=== TASK BRIEF ===
Write out exactly the lines of the entries below, from the first through the line containing "ATOM 28 C C", and nothing beyond them.

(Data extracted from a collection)
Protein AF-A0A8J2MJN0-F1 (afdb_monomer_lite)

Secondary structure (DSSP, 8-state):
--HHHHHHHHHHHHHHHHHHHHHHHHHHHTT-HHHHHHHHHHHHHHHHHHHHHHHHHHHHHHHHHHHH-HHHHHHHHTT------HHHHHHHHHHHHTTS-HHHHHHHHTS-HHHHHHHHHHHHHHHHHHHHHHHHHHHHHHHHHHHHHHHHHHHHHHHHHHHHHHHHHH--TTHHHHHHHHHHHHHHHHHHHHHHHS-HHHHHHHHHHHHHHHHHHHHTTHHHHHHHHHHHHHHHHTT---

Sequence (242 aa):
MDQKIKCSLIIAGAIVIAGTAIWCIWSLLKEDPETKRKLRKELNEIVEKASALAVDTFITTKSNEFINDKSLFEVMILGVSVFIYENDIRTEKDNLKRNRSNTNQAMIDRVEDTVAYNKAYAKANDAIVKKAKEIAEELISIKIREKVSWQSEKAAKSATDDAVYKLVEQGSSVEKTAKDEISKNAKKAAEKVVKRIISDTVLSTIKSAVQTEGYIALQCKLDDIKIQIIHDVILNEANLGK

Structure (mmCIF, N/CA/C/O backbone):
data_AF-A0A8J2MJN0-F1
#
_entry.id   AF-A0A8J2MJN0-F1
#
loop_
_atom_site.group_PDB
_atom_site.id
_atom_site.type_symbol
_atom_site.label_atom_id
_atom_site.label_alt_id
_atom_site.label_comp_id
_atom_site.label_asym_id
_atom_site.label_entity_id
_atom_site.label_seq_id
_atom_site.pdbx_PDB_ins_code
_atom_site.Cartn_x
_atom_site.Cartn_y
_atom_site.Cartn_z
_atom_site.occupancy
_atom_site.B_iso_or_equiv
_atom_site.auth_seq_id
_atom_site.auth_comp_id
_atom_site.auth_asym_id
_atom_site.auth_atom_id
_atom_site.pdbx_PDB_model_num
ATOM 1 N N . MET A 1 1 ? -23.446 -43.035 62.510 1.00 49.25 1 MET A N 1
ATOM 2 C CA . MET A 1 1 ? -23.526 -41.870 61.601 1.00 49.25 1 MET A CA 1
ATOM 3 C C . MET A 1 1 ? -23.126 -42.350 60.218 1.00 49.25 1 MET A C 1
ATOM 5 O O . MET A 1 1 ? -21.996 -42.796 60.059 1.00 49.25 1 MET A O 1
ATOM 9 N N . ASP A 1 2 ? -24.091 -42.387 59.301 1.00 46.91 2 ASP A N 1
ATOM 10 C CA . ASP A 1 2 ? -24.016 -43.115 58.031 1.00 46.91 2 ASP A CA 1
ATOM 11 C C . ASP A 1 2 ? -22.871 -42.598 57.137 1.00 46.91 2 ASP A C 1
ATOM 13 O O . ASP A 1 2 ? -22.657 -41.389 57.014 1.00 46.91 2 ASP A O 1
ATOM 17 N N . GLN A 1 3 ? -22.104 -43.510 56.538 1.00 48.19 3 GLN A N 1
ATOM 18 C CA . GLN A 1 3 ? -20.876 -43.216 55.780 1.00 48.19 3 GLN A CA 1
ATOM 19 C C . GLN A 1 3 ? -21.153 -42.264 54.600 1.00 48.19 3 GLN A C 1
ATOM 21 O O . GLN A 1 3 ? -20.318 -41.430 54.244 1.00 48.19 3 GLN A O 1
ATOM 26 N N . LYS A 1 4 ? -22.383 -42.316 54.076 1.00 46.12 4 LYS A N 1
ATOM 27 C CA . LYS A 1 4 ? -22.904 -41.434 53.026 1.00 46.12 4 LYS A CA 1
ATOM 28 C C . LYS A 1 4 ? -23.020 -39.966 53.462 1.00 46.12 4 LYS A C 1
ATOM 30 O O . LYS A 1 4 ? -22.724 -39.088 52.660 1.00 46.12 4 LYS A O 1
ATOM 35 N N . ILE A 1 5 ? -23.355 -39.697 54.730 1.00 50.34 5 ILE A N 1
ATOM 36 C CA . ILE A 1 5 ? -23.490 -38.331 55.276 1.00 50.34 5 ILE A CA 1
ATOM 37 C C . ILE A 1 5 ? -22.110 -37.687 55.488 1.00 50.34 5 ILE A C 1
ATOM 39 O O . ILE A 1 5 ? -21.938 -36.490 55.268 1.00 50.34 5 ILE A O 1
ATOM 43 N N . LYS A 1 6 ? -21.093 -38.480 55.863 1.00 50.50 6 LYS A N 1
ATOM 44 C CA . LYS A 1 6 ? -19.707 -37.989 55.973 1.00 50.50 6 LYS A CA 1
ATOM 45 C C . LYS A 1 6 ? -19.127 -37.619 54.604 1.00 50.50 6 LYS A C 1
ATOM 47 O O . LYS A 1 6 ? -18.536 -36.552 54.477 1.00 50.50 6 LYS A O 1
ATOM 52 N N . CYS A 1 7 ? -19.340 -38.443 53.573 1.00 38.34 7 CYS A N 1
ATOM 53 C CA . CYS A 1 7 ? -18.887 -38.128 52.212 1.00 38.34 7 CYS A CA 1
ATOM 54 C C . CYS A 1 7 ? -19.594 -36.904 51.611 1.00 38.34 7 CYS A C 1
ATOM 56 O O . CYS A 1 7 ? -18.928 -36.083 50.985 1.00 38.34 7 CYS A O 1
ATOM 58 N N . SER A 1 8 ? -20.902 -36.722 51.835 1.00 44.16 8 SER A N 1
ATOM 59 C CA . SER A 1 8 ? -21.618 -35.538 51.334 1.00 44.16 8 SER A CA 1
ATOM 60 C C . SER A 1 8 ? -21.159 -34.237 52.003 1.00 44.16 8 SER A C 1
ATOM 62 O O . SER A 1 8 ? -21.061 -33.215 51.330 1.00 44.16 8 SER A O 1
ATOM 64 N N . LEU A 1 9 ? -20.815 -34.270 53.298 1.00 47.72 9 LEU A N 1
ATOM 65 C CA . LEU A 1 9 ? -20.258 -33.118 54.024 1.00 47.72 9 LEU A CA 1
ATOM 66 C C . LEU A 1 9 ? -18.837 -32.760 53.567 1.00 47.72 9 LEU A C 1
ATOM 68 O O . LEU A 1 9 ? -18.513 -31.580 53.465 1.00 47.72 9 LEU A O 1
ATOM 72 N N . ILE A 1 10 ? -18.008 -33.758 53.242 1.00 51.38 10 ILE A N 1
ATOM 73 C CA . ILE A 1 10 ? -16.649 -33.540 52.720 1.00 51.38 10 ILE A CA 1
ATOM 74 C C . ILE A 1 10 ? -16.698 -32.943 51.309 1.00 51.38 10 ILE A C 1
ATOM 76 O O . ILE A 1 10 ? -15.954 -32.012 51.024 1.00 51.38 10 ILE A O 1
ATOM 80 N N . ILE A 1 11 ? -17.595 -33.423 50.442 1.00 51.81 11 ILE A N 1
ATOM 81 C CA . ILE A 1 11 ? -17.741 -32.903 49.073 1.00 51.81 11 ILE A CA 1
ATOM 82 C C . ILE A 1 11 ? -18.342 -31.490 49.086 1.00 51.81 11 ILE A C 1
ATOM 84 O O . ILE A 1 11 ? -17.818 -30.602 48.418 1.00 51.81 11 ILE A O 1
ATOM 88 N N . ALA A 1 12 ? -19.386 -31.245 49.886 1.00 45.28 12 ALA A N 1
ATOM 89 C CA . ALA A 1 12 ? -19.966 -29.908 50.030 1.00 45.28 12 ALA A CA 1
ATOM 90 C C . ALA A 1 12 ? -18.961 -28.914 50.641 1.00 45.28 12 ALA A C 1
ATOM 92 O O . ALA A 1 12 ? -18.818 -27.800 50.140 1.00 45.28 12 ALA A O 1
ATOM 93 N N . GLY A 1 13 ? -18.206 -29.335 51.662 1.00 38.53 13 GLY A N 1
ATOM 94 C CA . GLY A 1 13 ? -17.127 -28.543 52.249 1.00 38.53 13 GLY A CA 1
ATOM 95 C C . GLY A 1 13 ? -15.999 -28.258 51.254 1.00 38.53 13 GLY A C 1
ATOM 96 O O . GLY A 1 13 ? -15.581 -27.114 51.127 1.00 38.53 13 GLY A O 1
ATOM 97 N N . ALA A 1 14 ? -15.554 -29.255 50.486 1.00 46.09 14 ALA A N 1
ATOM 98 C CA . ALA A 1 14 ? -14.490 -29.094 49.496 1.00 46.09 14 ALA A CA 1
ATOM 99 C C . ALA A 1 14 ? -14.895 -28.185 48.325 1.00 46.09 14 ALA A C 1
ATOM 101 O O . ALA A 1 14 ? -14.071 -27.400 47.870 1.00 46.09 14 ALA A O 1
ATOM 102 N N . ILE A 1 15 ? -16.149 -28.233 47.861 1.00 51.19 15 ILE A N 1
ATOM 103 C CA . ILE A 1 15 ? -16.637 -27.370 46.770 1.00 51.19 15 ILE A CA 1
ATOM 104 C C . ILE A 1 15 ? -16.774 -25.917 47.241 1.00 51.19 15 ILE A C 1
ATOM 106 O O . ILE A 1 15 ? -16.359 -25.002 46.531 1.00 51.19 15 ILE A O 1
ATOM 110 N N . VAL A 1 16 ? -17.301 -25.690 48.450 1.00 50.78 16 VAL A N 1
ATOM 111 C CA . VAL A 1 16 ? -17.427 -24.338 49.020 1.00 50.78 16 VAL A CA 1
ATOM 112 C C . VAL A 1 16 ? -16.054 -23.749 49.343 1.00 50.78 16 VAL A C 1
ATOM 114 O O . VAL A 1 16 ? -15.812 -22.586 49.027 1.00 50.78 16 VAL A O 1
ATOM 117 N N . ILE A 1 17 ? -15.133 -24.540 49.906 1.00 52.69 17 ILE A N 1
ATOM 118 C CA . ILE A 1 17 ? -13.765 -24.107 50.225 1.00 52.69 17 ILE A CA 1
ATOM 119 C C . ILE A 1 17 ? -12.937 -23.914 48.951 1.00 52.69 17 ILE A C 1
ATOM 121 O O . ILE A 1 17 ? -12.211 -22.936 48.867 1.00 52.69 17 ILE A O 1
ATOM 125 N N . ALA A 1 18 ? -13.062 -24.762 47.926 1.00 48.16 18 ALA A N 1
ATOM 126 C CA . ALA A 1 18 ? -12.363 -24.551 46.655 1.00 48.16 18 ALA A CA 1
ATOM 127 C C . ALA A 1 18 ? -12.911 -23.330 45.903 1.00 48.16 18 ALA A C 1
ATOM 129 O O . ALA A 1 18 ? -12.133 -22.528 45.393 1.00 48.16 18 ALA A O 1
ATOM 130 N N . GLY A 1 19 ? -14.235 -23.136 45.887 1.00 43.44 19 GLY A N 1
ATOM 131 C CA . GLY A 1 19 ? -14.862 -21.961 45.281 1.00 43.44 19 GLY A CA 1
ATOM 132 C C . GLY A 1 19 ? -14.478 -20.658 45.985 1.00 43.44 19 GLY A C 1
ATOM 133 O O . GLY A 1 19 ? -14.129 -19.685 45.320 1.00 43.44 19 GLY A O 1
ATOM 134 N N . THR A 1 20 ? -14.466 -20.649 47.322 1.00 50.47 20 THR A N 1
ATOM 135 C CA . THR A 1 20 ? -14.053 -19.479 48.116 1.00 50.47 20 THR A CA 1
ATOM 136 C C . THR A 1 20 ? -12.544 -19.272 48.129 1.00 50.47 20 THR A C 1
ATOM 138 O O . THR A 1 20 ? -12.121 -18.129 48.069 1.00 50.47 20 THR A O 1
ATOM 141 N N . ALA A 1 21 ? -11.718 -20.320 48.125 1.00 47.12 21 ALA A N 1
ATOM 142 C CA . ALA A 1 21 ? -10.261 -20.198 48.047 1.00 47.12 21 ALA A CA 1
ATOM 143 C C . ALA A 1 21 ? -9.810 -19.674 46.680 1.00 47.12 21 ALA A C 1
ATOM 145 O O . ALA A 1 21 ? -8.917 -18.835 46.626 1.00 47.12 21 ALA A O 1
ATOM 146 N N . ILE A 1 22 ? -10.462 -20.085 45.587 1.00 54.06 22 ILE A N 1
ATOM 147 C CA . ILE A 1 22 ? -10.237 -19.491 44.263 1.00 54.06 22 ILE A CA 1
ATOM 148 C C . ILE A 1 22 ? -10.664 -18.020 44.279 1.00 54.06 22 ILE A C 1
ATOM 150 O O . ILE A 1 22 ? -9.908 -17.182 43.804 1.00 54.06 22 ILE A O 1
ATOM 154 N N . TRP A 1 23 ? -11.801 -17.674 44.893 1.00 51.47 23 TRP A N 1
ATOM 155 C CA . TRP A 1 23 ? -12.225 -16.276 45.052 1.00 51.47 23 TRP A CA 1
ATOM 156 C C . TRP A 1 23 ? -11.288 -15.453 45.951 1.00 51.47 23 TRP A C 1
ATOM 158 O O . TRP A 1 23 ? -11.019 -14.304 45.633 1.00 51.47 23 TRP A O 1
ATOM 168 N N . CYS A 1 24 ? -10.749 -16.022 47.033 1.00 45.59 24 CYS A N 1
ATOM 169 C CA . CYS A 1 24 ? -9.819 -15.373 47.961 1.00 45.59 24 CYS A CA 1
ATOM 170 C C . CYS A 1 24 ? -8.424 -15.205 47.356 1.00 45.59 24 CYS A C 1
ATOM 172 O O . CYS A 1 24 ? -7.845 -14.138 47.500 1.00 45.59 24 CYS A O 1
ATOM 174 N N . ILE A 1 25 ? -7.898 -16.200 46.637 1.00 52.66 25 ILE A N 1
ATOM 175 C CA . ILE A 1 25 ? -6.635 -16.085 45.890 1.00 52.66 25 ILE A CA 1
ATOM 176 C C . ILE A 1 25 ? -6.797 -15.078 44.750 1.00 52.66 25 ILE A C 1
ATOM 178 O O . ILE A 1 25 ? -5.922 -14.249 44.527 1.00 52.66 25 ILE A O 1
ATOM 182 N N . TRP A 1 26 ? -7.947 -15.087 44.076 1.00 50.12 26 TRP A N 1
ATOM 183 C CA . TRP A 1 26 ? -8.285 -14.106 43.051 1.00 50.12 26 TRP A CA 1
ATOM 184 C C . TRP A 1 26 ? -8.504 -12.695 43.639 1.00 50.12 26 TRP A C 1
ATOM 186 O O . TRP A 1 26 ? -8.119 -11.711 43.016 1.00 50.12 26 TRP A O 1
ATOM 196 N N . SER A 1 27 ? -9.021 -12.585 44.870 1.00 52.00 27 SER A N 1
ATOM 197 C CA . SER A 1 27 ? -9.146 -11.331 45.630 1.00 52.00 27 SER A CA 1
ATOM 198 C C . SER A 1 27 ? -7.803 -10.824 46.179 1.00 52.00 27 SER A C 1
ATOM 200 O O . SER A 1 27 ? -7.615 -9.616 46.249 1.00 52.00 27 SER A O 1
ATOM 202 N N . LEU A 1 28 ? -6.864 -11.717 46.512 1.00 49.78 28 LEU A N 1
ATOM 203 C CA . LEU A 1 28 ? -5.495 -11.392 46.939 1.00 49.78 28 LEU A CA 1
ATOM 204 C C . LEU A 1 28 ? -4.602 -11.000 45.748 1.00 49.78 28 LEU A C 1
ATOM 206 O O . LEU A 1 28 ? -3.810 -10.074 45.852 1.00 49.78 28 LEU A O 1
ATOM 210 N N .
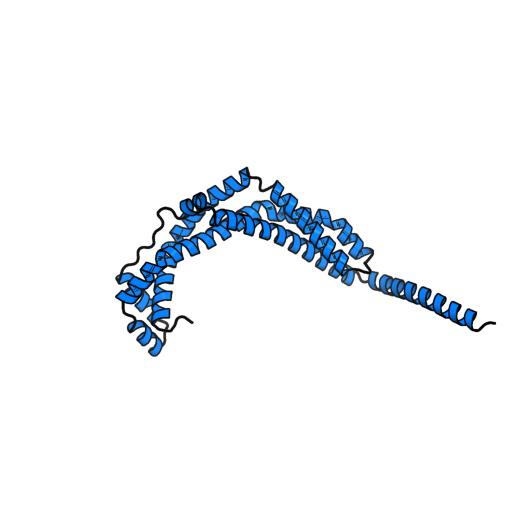 LEU A 1 29 ? -4.778 -11.628 44.579 1.00 51.56 29 LEU A N 1
ATOM 211 C CA . LEU A 1 29 ? -4.149 -11.203 43.315 1.00 51.56 29 LEU A CA 1
ATOM 212 C C . LEU A 1 29 ? -4.726 -9.877 42.785 1.00 51.56 29 LEU A C 1
ATOM 214 O O . LEU A 1 29 ? -4.059 -9.154 42.050 1.00 51.56 29 LEU A O 1
ATOM 218 N N . LYS A 1 30 ? -5.960 -9.537 43.177 1.00 47.25 30 LYS A N 1
ATOM 219 C CA . LYS A 1 30 ? -6.643 -8.266 42.882 1.00 47.25 30 LYS A CA 1
ATOM 220 C C . LYS A 1 30 ? -5.987 -7.046 43.530 1.00 47.25 30 LYS A C 1
ATOM 222 O O . LYS A 1 30 ? -6.262 -5.925 43.096 1.00 47.25 30 LYS A O 1
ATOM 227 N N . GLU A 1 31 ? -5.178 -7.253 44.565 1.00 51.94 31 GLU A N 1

=== THE ANSWER ===
Protein AF-A0A8J2MJN0-F1 (afdb_monomer_lite)

Secondary structure (DSSP, 8-state):
--HHHHHHHHHHHHHHHHHHHHHHHHHHHTT-HHHHHHHHHHHHHHHHHHHHHHHHHHHHHHHHHHHH-HHHHHHHHTT------HHHHHHHHHHHHTTS-HHHHHHHHTS-HHHHHHHHHHHHHHHHHHHHHHHHHHHHHHHHHHHHHHHHHHHHHHHHHHHHHHHHHH--TTHHHHHHHHHHHHHHHHHHHHHHHS-HHHHHHHHHHHHHHHHHHHHTTHHHHHHHHHHHHHHHHTT---

Sequence (242 aa):
MDQKIKCSLIIAGAIVIAGTAIWCIWSLLKEDPETKRKLRKELNEIVEKASALAVDTFITTKSNEFINDKSLFEVMILGVSVFIYENDIRTEKDNLKRNRSNTNQAMIDRVEDTVAYNKAYAKANDAIVKKAKEIAEELISIKIREKVSWQSEKAAKSATDDAVYKLVEQGSSVEKTAKDEISKNAKKAAEKVVKRIISDTVLSTIKSAVQTEGYIALQCKLDDIKIQIIHDVILNEANLGK

Structure (mmCIF, N/CA/C/O backbone):
data_AF-A0A8J2MJN0-F1
#
_entry.id   AF-A0A8J2MJN0-F1
#
loop_
_atom_site.group_PDB
_atom_site.id
_atom_site.type_symbol
_atom_site.label_atom_id
_atom_site.label_alt_id
_atom_site.label_comp_id
_atom_site.label_asym_id
_atom_site.label_entity_id
_atom_site.label_seq_id
_atom_site.pdbx_PDB_ins_code
_atom_site.Cartn_x
_atom_site.Cartn_y
_atom_site.Cartn_z
_atom_site.occupancy
_atom_site.B_iso_or_equiv
_atom_site.auth_seq_id
_atom_site.auth_comp_id
_atom_site.auth_asym_id
_atom_site.auth_atom_id
_atom_site.pdbx_PDB_model_num
ATOM 1 N N . MET A 1 1 ? -23.446 -43.035 62.510 1.00 49.25 1 MET A N 1
ATOM 2 C CA . MET A 1 1 ? -23.526 -41.870 61.601 1.00 49.25 1 MET A CA 1
ATOM 3 C C . MET A 1 1 ? -23.126 -42.350 60.218 1.00 49.25 1 MET A C 1
ATOM 5 O O . MET A 1 1 ? -21.996 -42.796 60.059 1.00 49.25 1 MET A O 1
ATOM 9 N N . ASP A 1 2 ? -24.091 -42.387 59.301 1.00 46.91 2 ASP A N 1
ATOM 10 C CA . ASP A 1 2 ? -24.016 -43.115 58.031 1.00 46.91 2 ASP A CA 1
ATOM 11 C C . ASP A 1 2 ? -22.871 -42.598 57.137 1.00 46.91 2 ASP A C 1
ATOM 13 O O . ASP A 1 2 ? -22.657 -41.389 57.014 1.00 46.91 2 ASP A O 1
ATOM 17 N N . GLN A 1 3 ? -22.104 -43.510 56.538 1.00 48.19 3 GLN A N 1
ATOM 18 C CA . GLN A 1 3 ? -20.876 -43.216 55.780 1.00 48.19 3 GLN A CA 1
ATOM 19 C C . GLN A 1 3 ? -21.153 -42.264 54.600 1.00 48.19 3 GLN A C 1
ATOM 21 O O . GLN A 1 3 ? -20.318 -41.430 54.244 1.00 48.19 3 GLN A O 1
ATOM 26 N N . LYS A 1 4 ? -22.383 -42.316 54.076 1.00 46.12 4 LYS A N 1
ATOM 27 C CA . LYS A 1 4 ? -22.904 -41.434 53.026 1.00 46.12 4 LYS A CA 1
ATOM 28 C C . LYS A 1 4 ? -23.020 -39.966 53.462 1.00 46.12 4 LYS A C 1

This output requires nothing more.